Two weekends ago I had the joy of introducing Ghost Crabs to a private workshop participant; she marveled, as I always do, at how quickly they scurry and scuttle and how apt their common name is. Even when I am on the lookout for them, they often reveal themselves only in motion, so well are their bodies camouflaged against our coarser grained sands.  This little crab did not let us get as close as the crab I encountered several years ago. Its gift came in less than a second of time, as it lowered its eye stalks to...I could only speculate. Obtain a better focus on the big creatures who were intensely interested in its movements? Communicate a back-off warning?  I called the second image, "Don't Even Think About It!" in an admittedly anthropomorphic interpretation of what would seem in a human expression to be a narrow-eyed squint.

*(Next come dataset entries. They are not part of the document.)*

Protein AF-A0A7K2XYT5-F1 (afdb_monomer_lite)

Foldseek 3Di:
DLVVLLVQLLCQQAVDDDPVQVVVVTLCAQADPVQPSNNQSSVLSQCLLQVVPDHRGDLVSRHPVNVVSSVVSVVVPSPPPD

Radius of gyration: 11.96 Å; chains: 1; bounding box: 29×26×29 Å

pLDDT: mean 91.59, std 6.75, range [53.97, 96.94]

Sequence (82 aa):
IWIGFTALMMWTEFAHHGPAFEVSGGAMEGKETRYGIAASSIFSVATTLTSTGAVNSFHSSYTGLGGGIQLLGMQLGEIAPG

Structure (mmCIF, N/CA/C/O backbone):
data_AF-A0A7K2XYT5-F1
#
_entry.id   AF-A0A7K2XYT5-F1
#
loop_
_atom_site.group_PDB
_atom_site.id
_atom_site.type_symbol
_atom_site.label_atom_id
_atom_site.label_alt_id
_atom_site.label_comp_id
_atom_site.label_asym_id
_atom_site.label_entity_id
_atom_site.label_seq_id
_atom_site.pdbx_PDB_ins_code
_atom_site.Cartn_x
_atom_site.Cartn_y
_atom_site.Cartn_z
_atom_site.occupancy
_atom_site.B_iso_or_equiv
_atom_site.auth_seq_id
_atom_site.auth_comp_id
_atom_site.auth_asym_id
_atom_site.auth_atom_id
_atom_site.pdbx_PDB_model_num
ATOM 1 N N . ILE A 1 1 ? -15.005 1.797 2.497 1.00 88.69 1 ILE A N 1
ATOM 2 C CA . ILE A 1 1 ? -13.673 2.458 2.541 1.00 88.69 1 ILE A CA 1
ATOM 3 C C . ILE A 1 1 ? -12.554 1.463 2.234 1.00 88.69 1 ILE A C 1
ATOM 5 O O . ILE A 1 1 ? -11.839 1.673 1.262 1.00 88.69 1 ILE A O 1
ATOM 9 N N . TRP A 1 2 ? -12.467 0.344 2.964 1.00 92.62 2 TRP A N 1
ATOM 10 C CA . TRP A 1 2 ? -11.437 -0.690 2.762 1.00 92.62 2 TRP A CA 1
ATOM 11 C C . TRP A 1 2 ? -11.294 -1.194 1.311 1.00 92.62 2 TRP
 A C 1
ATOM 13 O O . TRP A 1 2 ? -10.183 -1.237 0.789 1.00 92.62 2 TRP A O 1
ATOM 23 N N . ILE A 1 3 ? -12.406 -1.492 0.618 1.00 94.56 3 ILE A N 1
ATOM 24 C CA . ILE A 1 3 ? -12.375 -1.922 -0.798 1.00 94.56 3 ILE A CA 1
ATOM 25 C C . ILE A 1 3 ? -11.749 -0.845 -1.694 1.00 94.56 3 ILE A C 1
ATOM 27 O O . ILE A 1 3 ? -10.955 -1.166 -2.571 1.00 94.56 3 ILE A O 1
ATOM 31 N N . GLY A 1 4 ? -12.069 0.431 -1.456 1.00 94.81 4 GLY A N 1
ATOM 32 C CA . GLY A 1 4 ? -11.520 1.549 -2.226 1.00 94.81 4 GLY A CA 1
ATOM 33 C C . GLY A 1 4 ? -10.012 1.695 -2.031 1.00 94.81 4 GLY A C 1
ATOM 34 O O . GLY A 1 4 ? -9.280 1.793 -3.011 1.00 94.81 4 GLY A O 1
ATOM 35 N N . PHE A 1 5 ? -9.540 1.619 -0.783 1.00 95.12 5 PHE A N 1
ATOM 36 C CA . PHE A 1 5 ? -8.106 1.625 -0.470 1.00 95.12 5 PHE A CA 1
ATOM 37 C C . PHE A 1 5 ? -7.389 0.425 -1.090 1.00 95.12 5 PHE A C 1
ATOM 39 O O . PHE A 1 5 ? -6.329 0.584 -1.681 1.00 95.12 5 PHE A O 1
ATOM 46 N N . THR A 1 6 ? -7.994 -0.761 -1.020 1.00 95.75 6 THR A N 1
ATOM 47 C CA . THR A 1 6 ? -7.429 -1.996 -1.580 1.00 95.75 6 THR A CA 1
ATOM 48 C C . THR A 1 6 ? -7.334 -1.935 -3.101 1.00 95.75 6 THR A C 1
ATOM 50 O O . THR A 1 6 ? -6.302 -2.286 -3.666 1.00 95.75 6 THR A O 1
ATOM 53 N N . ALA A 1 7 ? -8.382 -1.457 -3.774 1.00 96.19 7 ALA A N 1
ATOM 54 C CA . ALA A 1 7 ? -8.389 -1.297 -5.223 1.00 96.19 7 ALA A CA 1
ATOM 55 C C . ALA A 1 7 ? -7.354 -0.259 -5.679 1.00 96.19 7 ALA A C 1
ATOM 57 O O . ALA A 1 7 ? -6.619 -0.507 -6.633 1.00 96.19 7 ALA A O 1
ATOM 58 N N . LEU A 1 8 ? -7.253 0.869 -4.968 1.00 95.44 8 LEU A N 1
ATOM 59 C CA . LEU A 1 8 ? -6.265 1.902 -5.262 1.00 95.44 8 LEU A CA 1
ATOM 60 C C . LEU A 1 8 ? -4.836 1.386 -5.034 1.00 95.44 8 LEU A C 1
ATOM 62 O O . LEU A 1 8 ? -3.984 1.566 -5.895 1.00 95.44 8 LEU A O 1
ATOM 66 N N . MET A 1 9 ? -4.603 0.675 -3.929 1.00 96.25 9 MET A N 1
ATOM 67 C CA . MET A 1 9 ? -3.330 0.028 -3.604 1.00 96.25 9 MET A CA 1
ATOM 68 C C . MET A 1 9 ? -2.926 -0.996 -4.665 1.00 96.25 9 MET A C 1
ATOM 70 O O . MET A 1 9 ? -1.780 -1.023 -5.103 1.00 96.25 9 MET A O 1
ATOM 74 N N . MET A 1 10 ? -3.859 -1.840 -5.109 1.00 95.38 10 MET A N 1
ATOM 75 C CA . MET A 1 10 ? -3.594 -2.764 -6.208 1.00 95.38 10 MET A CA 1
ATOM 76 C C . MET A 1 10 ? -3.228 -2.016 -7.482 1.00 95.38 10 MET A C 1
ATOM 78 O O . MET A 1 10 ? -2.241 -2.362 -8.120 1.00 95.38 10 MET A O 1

Actually, Ghost Crabs lower and retract their eyestalks into groves on the front of their shells in order to protect them. Less than a second later, the stalks were upright again. Ghost Crabs have 360 degrees of full peripheral vision so perhaps it was trying to get a better look at us.  I'm not sure my own eyes and brain would have registered the movement, fast as a human blink, had I not been looking through the lens. I often return knowing I have more to learn, another of photography's blessings.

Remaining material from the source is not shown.